■ **What you need to do**
For the entries below, print exactly the lines between the line holding "ATOM 121 N N" and the line holding "ATOM 139 C C", inclusive, and nothing else.

--- Record excerpts Enclosed Below ---

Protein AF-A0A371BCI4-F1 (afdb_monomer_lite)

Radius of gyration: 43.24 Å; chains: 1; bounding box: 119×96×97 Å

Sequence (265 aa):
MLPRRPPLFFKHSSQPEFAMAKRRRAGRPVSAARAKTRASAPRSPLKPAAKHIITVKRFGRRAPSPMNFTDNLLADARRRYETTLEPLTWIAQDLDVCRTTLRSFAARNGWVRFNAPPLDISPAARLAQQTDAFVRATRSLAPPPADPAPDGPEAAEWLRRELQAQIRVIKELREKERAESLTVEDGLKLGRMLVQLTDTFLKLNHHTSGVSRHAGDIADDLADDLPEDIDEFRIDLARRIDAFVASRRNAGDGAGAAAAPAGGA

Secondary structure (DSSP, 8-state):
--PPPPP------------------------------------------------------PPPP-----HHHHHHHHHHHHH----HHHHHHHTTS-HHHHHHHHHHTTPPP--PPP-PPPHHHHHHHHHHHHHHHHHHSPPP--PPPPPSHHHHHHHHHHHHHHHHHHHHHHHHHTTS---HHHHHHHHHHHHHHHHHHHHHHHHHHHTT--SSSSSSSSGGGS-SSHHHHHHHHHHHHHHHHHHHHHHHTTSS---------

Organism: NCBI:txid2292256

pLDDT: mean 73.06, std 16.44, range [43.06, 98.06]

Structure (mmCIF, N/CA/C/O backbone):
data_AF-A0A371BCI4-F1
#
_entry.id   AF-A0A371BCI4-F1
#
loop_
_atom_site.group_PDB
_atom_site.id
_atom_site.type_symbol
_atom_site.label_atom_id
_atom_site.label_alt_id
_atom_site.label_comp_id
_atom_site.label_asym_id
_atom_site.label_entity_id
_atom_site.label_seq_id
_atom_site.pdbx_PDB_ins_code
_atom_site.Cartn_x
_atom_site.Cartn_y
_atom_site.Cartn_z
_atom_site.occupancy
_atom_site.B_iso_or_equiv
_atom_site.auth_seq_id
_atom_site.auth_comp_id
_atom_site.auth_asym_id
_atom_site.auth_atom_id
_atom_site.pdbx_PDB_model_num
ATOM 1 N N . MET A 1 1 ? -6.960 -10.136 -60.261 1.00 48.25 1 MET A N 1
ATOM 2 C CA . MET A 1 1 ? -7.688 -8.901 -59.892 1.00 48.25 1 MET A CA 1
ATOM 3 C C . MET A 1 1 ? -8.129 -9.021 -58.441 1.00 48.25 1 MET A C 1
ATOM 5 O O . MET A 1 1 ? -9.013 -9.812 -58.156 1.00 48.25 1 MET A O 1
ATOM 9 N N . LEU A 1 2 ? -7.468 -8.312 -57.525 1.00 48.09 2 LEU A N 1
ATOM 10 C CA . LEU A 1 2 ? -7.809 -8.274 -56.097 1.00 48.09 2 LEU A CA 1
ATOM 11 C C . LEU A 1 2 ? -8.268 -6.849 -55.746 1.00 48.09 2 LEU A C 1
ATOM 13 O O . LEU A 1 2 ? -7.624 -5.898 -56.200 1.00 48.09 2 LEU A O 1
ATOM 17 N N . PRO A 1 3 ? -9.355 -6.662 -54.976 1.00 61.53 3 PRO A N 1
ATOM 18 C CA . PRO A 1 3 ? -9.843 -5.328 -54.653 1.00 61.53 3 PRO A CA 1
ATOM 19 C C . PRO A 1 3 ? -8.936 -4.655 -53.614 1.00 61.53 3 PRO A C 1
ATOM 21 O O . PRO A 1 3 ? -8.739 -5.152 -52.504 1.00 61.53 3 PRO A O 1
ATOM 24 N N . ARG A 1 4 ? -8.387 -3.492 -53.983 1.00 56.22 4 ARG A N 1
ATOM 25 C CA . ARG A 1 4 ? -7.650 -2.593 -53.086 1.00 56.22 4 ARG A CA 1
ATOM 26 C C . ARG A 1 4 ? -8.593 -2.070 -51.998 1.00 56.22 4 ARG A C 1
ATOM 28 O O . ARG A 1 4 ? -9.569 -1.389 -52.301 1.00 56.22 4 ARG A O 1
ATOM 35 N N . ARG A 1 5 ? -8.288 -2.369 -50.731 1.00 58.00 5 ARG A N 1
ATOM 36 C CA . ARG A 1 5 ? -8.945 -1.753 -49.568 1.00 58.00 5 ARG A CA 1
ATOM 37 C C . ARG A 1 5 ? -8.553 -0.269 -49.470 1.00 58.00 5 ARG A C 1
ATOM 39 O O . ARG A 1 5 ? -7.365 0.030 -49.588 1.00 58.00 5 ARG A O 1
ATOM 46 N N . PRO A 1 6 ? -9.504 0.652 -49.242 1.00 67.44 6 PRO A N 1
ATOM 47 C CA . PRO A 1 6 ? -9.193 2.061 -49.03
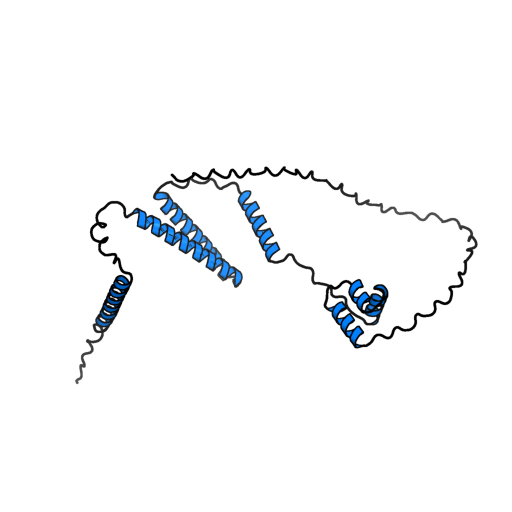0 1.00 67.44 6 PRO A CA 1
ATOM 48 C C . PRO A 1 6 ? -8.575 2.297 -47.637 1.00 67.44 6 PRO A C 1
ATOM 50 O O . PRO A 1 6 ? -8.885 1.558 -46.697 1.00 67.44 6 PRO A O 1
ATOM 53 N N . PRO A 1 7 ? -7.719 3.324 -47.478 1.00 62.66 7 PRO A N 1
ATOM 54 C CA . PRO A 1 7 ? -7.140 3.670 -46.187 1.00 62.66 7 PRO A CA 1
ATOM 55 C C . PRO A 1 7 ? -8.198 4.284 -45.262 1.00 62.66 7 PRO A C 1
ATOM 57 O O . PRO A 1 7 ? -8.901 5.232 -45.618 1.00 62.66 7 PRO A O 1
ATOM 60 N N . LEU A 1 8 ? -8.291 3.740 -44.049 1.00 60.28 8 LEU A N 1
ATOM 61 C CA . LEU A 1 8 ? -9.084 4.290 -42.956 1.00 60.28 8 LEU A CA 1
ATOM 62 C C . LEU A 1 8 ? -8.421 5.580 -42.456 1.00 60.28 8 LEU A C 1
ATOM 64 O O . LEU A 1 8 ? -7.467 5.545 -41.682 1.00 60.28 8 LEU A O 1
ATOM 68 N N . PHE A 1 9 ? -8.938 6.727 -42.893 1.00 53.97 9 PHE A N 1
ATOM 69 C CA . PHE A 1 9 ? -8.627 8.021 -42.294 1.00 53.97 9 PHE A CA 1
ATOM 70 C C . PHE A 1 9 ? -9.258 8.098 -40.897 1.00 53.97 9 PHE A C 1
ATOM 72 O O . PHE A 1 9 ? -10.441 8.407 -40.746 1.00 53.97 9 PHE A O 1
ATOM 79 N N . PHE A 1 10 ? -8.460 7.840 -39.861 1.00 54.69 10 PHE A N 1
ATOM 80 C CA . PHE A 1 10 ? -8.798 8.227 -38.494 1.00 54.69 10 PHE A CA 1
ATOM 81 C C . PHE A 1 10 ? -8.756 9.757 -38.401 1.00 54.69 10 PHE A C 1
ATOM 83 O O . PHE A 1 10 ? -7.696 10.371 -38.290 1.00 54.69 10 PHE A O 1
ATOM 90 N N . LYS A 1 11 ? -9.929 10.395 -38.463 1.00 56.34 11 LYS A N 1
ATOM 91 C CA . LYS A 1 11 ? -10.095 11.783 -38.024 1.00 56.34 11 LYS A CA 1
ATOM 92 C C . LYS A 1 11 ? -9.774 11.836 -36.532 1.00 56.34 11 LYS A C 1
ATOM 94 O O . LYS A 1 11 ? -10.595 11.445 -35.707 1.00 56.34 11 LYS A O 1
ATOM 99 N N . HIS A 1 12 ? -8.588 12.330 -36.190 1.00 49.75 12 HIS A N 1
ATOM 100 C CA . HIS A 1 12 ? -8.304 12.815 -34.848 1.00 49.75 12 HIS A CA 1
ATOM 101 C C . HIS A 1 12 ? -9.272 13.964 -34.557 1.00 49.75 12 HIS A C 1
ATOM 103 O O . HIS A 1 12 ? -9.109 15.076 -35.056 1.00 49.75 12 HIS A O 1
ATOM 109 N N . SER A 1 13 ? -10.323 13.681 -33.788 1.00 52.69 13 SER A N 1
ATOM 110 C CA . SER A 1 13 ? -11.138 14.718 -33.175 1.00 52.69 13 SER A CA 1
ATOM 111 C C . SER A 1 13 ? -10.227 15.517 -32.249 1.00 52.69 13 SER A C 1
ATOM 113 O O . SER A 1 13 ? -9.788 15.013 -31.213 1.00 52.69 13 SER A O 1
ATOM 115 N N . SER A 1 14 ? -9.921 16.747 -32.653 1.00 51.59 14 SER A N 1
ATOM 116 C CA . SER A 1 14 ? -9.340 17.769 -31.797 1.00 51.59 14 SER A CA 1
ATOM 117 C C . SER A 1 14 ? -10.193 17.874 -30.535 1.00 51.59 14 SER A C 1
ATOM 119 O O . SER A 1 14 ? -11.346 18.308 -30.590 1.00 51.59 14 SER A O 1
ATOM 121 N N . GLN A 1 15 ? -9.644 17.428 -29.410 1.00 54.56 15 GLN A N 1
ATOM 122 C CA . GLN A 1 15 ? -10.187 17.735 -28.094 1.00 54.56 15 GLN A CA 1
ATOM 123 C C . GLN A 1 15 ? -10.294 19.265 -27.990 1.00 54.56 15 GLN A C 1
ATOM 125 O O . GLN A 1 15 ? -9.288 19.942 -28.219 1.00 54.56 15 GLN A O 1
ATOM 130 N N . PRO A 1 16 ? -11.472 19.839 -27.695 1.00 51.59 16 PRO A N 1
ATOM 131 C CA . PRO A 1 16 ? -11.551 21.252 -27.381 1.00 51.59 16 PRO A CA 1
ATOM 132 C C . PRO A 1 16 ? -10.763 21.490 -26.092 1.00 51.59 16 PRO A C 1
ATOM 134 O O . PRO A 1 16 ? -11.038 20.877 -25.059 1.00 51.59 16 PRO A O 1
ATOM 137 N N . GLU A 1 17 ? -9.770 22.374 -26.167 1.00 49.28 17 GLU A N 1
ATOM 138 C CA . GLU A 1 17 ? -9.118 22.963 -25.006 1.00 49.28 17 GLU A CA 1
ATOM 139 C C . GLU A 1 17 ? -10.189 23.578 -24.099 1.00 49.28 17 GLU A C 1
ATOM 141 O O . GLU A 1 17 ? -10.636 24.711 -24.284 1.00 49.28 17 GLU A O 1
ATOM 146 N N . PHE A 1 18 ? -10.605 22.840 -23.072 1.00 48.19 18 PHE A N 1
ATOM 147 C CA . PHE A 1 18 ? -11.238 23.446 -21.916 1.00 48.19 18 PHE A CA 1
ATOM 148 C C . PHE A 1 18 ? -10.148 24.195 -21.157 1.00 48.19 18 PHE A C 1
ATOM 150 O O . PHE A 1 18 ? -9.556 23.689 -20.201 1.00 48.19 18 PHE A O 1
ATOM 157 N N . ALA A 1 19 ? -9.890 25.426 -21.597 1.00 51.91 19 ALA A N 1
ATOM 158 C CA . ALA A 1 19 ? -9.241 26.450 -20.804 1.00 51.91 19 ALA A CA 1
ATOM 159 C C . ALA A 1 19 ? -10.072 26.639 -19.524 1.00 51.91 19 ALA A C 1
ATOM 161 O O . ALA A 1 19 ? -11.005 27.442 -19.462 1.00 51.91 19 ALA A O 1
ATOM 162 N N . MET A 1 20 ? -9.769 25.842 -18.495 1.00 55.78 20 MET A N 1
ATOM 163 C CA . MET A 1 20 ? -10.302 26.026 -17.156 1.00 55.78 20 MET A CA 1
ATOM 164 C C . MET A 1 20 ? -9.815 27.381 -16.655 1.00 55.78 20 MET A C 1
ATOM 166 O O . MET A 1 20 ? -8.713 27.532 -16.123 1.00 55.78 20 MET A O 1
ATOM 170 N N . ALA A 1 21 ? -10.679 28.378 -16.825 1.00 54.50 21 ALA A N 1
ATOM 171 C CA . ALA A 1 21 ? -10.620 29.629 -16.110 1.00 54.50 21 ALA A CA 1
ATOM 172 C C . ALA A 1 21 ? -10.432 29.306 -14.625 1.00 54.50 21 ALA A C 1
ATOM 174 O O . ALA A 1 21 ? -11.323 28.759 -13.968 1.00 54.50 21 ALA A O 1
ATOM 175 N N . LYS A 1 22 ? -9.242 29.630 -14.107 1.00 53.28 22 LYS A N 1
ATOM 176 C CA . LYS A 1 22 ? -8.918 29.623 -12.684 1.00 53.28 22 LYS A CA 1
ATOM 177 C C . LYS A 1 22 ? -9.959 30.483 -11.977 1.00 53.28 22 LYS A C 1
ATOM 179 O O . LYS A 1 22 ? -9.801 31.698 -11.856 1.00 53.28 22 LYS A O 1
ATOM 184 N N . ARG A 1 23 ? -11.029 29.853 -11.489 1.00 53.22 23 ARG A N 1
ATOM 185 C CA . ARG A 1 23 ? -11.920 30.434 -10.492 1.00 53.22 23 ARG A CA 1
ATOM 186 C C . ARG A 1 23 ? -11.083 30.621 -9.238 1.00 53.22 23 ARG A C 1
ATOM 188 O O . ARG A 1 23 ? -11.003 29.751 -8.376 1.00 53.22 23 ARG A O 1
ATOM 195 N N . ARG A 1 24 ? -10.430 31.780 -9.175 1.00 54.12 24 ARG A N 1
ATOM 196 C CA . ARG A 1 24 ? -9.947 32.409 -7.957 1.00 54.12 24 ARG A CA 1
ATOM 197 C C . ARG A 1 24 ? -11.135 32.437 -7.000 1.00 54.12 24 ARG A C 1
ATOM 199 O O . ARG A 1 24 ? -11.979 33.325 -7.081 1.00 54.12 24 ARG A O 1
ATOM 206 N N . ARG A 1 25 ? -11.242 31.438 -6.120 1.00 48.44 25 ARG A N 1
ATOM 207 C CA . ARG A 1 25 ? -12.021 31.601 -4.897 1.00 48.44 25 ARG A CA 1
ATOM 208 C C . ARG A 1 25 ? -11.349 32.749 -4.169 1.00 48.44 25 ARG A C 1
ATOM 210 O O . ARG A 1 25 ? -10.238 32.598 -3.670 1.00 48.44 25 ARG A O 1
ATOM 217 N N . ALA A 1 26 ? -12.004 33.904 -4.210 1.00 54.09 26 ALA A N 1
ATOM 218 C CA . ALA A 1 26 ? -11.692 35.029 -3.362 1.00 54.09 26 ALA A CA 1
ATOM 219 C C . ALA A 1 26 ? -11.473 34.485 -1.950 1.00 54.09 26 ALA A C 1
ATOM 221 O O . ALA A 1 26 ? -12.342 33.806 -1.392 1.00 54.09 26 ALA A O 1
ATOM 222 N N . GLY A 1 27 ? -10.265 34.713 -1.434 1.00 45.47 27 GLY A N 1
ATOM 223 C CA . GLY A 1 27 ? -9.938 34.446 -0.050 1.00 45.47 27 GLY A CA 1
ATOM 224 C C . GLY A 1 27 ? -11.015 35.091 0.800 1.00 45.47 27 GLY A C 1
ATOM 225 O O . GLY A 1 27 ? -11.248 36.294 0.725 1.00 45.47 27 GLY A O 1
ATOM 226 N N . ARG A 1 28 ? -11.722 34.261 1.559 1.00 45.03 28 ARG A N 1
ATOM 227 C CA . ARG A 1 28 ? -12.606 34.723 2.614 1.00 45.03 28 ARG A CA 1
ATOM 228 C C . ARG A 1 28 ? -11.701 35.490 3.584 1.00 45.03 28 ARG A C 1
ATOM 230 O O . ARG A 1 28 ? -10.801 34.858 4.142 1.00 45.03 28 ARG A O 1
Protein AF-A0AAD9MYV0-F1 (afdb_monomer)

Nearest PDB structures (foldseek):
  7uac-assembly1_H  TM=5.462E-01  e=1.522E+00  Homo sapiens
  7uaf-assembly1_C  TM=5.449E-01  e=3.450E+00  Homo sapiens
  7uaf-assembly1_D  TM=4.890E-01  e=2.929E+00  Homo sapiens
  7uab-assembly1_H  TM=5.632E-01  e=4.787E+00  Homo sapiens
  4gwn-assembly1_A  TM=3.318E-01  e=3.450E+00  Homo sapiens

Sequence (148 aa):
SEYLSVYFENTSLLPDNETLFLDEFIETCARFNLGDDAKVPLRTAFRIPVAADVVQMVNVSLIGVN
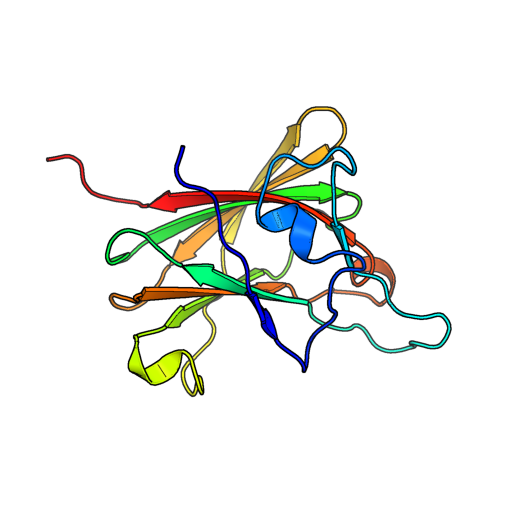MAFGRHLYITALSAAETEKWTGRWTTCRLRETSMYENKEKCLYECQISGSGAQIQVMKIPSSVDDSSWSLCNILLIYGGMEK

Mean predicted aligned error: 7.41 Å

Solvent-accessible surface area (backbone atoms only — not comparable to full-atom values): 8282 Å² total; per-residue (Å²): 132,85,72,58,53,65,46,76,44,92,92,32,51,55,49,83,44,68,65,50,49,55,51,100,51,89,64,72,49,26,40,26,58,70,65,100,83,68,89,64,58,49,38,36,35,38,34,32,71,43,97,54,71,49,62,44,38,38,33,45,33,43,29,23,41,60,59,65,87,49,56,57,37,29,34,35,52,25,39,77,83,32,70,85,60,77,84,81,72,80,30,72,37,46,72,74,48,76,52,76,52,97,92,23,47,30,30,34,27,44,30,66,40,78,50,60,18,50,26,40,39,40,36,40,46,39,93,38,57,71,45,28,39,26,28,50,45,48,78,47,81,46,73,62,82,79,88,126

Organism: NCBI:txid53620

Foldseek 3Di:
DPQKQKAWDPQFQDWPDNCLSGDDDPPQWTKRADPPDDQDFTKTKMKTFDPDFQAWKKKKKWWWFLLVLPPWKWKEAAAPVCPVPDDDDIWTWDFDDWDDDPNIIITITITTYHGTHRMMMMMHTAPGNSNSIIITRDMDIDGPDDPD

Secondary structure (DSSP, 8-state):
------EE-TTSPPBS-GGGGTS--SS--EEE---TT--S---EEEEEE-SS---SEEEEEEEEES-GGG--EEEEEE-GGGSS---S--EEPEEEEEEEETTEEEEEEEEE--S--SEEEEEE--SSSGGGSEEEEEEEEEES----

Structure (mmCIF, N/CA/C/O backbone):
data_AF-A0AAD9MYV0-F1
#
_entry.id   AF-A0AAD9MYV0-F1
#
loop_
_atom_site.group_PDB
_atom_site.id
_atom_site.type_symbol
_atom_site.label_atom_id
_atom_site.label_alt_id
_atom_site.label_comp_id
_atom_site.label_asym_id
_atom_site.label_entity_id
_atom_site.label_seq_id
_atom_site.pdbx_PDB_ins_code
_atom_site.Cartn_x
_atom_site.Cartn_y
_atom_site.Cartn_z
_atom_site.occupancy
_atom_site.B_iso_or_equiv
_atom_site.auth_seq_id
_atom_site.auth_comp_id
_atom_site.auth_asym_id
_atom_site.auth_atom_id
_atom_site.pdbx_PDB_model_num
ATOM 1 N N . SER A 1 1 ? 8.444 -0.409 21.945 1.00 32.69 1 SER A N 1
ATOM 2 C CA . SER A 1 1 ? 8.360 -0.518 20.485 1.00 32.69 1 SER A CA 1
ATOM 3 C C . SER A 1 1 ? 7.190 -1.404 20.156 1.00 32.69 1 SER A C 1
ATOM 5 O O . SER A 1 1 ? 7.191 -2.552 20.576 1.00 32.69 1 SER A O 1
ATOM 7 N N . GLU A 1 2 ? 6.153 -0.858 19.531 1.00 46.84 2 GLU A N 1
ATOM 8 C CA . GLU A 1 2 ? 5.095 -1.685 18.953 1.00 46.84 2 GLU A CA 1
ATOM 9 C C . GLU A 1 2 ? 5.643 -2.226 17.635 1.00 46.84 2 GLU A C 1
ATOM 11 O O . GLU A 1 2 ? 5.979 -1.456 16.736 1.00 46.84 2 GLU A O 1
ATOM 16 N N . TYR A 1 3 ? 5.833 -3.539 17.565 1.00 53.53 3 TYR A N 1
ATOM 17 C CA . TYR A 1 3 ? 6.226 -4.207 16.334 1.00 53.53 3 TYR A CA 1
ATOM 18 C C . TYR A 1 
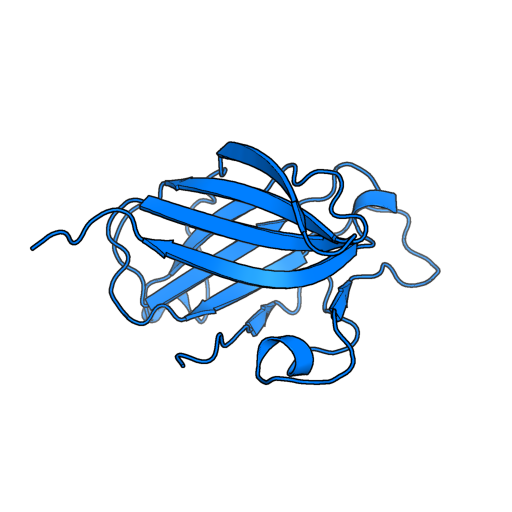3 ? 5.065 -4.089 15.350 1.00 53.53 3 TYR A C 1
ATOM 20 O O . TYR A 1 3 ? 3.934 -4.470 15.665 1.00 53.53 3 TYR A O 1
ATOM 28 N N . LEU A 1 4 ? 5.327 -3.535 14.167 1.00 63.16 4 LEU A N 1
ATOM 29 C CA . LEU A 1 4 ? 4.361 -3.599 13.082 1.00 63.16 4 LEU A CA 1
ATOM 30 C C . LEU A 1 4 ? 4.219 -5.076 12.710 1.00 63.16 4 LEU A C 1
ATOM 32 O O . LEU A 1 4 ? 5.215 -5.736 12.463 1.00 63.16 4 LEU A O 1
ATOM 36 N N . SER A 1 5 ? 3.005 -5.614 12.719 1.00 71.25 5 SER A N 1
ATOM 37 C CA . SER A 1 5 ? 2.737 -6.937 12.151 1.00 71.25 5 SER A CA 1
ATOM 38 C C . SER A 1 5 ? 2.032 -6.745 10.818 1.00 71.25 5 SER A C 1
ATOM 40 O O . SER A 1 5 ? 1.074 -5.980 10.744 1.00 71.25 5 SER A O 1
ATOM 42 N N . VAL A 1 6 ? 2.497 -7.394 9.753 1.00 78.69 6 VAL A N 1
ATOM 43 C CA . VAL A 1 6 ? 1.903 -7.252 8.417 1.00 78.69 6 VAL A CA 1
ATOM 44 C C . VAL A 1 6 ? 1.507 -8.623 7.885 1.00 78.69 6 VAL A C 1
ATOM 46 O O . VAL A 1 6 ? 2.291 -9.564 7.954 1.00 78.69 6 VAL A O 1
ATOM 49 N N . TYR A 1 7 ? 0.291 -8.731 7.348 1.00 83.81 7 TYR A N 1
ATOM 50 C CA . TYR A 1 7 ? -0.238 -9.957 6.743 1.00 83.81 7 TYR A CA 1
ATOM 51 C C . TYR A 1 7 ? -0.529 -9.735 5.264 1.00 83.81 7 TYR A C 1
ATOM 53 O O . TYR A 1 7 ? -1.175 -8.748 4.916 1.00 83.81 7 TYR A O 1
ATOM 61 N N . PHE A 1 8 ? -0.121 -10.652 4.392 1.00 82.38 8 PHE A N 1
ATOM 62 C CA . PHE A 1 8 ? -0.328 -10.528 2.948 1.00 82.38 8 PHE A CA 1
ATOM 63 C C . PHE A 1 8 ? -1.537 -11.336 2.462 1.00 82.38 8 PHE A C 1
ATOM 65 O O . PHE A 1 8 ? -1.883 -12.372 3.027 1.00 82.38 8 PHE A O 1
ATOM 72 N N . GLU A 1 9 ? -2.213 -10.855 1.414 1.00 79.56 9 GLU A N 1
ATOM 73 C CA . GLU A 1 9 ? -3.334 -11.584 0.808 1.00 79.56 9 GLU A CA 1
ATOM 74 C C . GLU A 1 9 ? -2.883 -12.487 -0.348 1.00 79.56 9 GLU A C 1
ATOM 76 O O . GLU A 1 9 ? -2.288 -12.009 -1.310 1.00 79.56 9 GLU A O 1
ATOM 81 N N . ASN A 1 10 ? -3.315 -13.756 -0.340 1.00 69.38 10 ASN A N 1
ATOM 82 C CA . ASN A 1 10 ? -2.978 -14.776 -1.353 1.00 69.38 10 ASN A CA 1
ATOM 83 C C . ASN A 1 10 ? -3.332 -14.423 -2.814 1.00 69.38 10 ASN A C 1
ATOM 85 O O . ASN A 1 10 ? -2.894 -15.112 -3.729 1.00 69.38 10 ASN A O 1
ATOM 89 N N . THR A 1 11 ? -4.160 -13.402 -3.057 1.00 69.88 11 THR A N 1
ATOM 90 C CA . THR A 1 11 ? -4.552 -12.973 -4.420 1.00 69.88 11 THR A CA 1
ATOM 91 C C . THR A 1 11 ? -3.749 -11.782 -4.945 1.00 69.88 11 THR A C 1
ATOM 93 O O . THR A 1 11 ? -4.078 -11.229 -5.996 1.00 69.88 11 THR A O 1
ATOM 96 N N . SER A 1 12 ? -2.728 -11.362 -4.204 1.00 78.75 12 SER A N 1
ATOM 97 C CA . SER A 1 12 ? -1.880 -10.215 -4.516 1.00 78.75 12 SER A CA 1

--- End of Enclosed Record excerpts ---

■ **Answer section**
ATOM 121 N N . GLN A 1 15 ? -9.644 17.428 -29.410 1.00 54.56 15 GLN A N 1
ATOM 122 C CA . GLN A 1 15 ? -10.187 17.735 -28.094 1.00 54.56 15 GLN A CA 1
ATOM 123 C C . GLN A 1 15 ? -10.294 19.265 -27.990 1.00 54.56 15 GLN A C 1
ATOM 125 O O . GLN A 1 15 ? -9.288 19.942 -28.219 1.00 54.56 15 GLN A O 1
ATOM 130 N N . PRO A 1 16 ? -11.472 19.839 -27.695 1.00 51.59 16 PRO A N 1
ATOM 131 C CA . PRO A 1 16 ? -11.551 21.252 -27.381 1.00 51.59 16 PRO A CA 1
ATOM 132 C C . PRO A 1 16 ? -10.763 21.490 -26.092 1.00 51.59 16 PRO A C 1
ATOM 134 O O . PRO A 1 16 ? -11.038 20.877 -25.059 1.00 51.59 16 PRO A O 1
ATOM 137 N N . GLU A 1 17 ? -9.770 22.374 -26.167 1.00 49.28 17 GLU A N 1
ATOM 138 C CA . GLU A 1 17 ? -9.118 22.963 -25.006 1.00 49.28 17 GLU A CA 1
ATOM 139 C C . GLU A 1 17 ? -10.189 23.578 -24.099 1.00 49.28 17 GLU A C 1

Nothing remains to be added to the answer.